Merger of Geological and Environmental Sciences

In Spring of 2017, the College of Arts and Sciences merged the Environmental Science Program into the Geology Department.  The new name for the combined Geology Department and the Environmental Sciences Program is the Department of Geological and Environmental Sciences.  

This merger does not change the essential character of the Geology Department, which our current students and alumni know and love, nor does it change the interdisciplinary nature of the Environmental Sciences program curriculum.

The two logos have also been combined into a new logo:


We are in the process of updating our new, combined website, but details about this merger are available from Dr. William Anderson, chair of the Department of Geological and Environmental Sciences.  Dr. Chuanhui Gu is the program contact for existing Environmental Science students.

The academic advisory board for the Environmental Science curriculum consists of the following faculty members:

Chuanhui Gu (Environmental Science Coordinator) is a geochemist and environmental hydrologist who focuses research on the hydrological control on inorganic nitrogen loading to coastal streams.

Carol Babyak is an environmental chemist who studies water quality, metal speciation using electrochemical methods, and environmental endocrine disruptors using solid phase extraction and high performance liquid chromatography.

Seth Cohen has a background in Chemical Engineering (BS) and PhD in Food Science and Technology.  He has spent many years in commercial wine production and working in the food industry.  His research interests are focused on grape and wine chemistry as well as fermentation science as it relates to food and beverage production and bioprocessing of agricultural and waste products.

Jeff Colby is a physical geographer with interests in the application of GIS and remote sensing science and technology to watershed, flood, and environmental modeling, and multi-spectral satellite imagery analysis in mountain environments.

Robert Creed is and aquatic ecologist who is interested in the processes that structure aquatic communities (biotic interactions, disturbance) and evaluating how species can affect ecosystem functions.

Saskia van de Gavel is a physical geographer.  Her interests focus on forest disturbance ecology of the Eastern deciduous forest and high elevation mountain ecosystems in the Rocky Mountains.

Richard Gray is an astrophysicist specializing in stellar spectroscopy and stellar atmospheres with specific research on the spectra of solar-type stars and the stellar activity of young solar analogues, including the implications of that activity for the environment of the early earth.

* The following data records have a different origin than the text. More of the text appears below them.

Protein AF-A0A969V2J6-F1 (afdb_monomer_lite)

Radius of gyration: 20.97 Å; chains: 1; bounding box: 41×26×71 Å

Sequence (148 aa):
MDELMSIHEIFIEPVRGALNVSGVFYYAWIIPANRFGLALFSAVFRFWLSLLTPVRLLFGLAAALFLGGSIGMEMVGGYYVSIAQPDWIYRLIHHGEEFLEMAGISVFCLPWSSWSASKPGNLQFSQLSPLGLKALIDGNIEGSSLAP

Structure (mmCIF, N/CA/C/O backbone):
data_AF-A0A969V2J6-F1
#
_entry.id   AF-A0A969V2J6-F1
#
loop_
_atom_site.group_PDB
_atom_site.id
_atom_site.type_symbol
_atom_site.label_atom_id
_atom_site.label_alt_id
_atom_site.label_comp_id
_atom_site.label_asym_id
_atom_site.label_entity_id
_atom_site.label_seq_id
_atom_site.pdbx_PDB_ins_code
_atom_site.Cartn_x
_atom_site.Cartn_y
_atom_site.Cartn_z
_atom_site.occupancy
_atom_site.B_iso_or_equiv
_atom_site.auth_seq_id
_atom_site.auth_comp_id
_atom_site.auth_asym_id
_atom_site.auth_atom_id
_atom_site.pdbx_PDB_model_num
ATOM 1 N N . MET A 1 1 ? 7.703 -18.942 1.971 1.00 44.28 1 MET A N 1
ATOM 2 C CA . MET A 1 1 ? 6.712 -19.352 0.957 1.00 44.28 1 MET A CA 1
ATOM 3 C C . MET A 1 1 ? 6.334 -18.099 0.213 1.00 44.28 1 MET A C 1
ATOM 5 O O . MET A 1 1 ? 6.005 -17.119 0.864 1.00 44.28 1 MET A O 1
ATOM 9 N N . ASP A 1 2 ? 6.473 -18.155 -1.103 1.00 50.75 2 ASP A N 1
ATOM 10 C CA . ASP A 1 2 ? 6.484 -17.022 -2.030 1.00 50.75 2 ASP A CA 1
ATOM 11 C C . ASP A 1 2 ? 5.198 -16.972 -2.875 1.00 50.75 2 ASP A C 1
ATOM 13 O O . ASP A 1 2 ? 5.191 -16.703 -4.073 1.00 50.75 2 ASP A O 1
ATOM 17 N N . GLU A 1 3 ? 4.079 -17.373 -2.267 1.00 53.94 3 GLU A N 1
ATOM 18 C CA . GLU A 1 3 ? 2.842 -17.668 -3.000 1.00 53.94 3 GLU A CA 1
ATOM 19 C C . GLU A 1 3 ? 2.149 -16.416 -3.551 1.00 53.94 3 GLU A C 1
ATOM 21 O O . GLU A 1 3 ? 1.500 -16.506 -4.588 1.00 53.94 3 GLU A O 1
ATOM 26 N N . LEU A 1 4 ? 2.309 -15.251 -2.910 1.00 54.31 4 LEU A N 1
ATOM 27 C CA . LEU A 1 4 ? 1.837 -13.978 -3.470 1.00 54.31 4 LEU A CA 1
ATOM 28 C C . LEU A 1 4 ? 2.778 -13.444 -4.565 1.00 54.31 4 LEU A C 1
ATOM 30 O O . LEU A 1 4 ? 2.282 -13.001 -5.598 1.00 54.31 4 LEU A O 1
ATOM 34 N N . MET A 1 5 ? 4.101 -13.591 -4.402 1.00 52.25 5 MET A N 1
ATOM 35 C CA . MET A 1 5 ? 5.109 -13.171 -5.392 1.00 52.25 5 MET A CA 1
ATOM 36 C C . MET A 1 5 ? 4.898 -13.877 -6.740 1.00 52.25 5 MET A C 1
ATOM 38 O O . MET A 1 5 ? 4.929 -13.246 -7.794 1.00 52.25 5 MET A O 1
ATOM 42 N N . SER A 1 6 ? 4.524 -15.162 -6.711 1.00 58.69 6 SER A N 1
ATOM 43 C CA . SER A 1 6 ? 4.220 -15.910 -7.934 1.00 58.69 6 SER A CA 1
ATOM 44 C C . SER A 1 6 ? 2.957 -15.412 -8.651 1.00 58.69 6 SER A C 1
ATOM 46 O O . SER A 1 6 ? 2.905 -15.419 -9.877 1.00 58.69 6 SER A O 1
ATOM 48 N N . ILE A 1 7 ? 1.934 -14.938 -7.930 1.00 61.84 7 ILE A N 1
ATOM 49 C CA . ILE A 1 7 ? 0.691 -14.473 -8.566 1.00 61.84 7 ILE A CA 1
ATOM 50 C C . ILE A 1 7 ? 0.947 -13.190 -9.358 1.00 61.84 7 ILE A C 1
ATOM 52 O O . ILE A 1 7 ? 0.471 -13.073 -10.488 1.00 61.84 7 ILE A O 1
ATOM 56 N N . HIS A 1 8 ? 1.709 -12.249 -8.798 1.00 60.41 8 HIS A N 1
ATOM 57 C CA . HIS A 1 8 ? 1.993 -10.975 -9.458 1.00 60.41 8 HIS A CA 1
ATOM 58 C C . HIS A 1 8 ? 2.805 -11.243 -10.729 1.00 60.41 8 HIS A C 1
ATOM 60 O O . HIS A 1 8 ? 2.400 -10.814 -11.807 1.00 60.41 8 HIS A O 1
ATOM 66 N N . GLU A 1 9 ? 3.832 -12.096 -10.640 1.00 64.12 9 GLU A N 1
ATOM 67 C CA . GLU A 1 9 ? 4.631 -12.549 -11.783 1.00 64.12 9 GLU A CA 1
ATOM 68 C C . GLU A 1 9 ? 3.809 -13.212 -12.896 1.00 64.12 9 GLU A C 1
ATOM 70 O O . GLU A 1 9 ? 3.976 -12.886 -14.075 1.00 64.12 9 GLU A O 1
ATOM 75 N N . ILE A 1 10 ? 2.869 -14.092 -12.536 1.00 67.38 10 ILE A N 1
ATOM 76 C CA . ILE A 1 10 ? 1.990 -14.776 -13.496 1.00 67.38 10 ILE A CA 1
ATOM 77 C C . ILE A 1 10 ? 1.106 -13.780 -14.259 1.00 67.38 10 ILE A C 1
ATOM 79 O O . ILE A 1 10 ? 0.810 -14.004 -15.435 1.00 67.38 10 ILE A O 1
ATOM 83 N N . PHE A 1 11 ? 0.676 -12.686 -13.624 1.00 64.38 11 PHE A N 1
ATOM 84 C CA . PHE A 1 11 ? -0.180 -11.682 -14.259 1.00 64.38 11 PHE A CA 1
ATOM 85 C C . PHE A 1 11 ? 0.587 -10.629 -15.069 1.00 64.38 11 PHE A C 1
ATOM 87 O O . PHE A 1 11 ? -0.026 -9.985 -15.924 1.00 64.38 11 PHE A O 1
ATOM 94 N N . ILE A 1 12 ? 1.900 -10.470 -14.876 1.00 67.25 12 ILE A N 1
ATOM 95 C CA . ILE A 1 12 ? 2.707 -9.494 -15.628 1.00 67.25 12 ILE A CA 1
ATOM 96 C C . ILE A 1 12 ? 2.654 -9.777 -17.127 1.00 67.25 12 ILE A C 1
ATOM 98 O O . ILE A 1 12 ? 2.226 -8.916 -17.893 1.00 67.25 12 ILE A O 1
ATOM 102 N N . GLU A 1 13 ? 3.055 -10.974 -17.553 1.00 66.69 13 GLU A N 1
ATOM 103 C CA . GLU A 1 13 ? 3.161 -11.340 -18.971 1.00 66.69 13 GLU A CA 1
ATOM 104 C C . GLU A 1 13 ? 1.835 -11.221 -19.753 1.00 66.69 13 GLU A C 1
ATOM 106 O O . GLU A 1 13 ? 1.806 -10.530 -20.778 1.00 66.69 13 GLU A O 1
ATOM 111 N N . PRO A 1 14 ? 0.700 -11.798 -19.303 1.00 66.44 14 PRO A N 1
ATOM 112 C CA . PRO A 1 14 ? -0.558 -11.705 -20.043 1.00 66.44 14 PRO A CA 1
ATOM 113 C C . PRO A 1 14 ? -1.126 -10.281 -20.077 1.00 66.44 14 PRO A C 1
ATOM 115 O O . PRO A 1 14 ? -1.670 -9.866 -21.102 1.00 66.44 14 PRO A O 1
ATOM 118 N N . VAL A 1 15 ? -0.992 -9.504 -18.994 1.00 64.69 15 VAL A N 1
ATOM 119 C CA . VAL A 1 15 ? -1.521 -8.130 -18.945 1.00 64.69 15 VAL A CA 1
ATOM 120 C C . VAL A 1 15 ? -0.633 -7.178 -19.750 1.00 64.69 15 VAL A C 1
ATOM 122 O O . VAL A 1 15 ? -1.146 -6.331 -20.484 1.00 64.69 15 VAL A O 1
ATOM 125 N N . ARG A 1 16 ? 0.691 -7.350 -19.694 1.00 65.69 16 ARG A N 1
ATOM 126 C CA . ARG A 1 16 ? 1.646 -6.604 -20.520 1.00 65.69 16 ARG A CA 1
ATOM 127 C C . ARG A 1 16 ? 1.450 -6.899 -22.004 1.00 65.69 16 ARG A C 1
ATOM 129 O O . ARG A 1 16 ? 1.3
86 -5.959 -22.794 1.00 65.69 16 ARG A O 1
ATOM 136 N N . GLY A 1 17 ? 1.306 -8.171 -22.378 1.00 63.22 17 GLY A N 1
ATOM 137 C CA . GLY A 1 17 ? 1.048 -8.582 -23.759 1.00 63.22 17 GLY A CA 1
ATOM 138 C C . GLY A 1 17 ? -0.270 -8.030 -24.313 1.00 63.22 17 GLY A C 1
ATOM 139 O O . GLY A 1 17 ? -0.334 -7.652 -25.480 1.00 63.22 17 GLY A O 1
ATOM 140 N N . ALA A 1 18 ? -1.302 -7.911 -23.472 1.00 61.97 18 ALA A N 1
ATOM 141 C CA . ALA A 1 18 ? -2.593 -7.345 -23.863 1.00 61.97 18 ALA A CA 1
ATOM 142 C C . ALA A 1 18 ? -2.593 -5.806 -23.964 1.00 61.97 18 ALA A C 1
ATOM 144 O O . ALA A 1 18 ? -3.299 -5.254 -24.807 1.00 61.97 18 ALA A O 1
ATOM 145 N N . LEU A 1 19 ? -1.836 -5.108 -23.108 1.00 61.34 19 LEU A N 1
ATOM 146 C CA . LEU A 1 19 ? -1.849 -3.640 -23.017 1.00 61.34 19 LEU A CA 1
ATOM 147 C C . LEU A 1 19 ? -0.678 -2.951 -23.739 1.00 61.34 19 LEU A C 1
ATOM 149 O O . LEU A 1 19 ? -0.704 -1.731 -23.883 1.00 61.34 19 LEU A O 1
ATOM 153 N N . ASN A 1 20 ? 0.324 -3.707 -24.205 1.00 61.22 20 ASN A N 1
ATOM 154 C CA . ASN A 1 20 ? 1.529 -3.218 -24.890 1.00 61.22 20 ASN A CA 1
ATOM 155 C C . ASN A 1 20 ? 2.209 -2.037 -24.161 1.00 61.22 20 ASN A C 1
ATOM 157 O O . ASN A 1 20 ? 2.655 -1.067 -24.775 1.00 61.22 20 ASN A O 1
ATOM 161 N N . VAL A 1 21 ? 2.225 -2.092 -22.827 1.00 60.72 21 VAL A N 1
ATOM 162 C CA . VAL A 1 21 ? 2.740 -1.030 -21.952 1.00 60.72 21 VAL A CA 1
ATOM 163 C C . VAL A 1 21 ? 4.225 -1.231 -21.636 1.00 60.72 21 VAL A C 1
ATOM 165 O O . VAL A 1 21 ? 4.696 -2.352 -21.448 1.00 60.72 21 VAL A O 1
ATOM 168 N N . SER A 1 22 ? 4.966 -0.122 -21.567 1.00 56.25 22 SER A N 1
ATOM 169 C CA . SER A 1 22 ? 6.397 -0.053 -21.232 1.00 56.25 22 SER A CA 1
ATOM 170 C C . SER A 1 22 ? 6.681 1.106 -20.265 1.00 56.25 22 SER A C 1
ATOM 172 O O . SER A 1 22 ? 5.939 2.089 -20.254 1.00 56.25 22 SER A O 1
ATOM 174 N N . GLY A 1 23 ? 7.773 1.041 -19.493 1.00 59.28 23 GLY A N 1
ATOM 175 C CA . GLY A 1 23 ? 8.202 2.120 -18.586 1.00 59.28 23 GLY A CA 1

Scott Marshall is a geophysicist who works on problems in structural geology and neotectonics.

Jessica Mitchell has a background in applied remote sensing / GIS, and environmental planning. Her research currently focuses on the integration of terrestrial, airborne and satellite spatial data for 3D vegetation characterization and ecological forecasting.

Howard Neufeld is an ecophysiologist who investigates the effects of tropospheric ozone on plants native to Great Smoky Mountains National Park.  

Mitch Parry is a computer scientist with postdoctoral experience in biomedical engineering and interdisciplinary interests in music, chemistry, biology, and biomedical informatics.  His work focuses on untangling the underlying sources of information in large data sets.

Carla Penders is a lecturer in Physics and Environmental Science and the student advisor for our program.  Carla studies various aspects of environmental phsyics, including stream bed grain sizing, atmospheric physics, and instrumentation/automation.

RenĂ© Salinas is a mathematical ecologist who develops spatially explicit models to investigate spatial control problems in wildlife populations.

James Sherman is a physicist who applies laser and optical techniques toward studies of the interaction of atmospheric aerosols and water vapor with solar radiation and high-energy laser beam propagation.

Bob Swarthout is an environmental chemist who studies the impacts of naturally produced organic compounds and organic pollutants derived from unconventional natural gas and oil production on air quality, water quality, and climate using gas chromatography and mass spectrometry techniques.

Brett Taubman is an atmospheric chemist who investigates the effects of both anthropogenic (sulfate, nitrate, and soot particles from industrial and combustion processes) and natural (organic particles from biogenic emissions and wildfire) aerosols on the solar radiation budget in the Southern Appalachian region.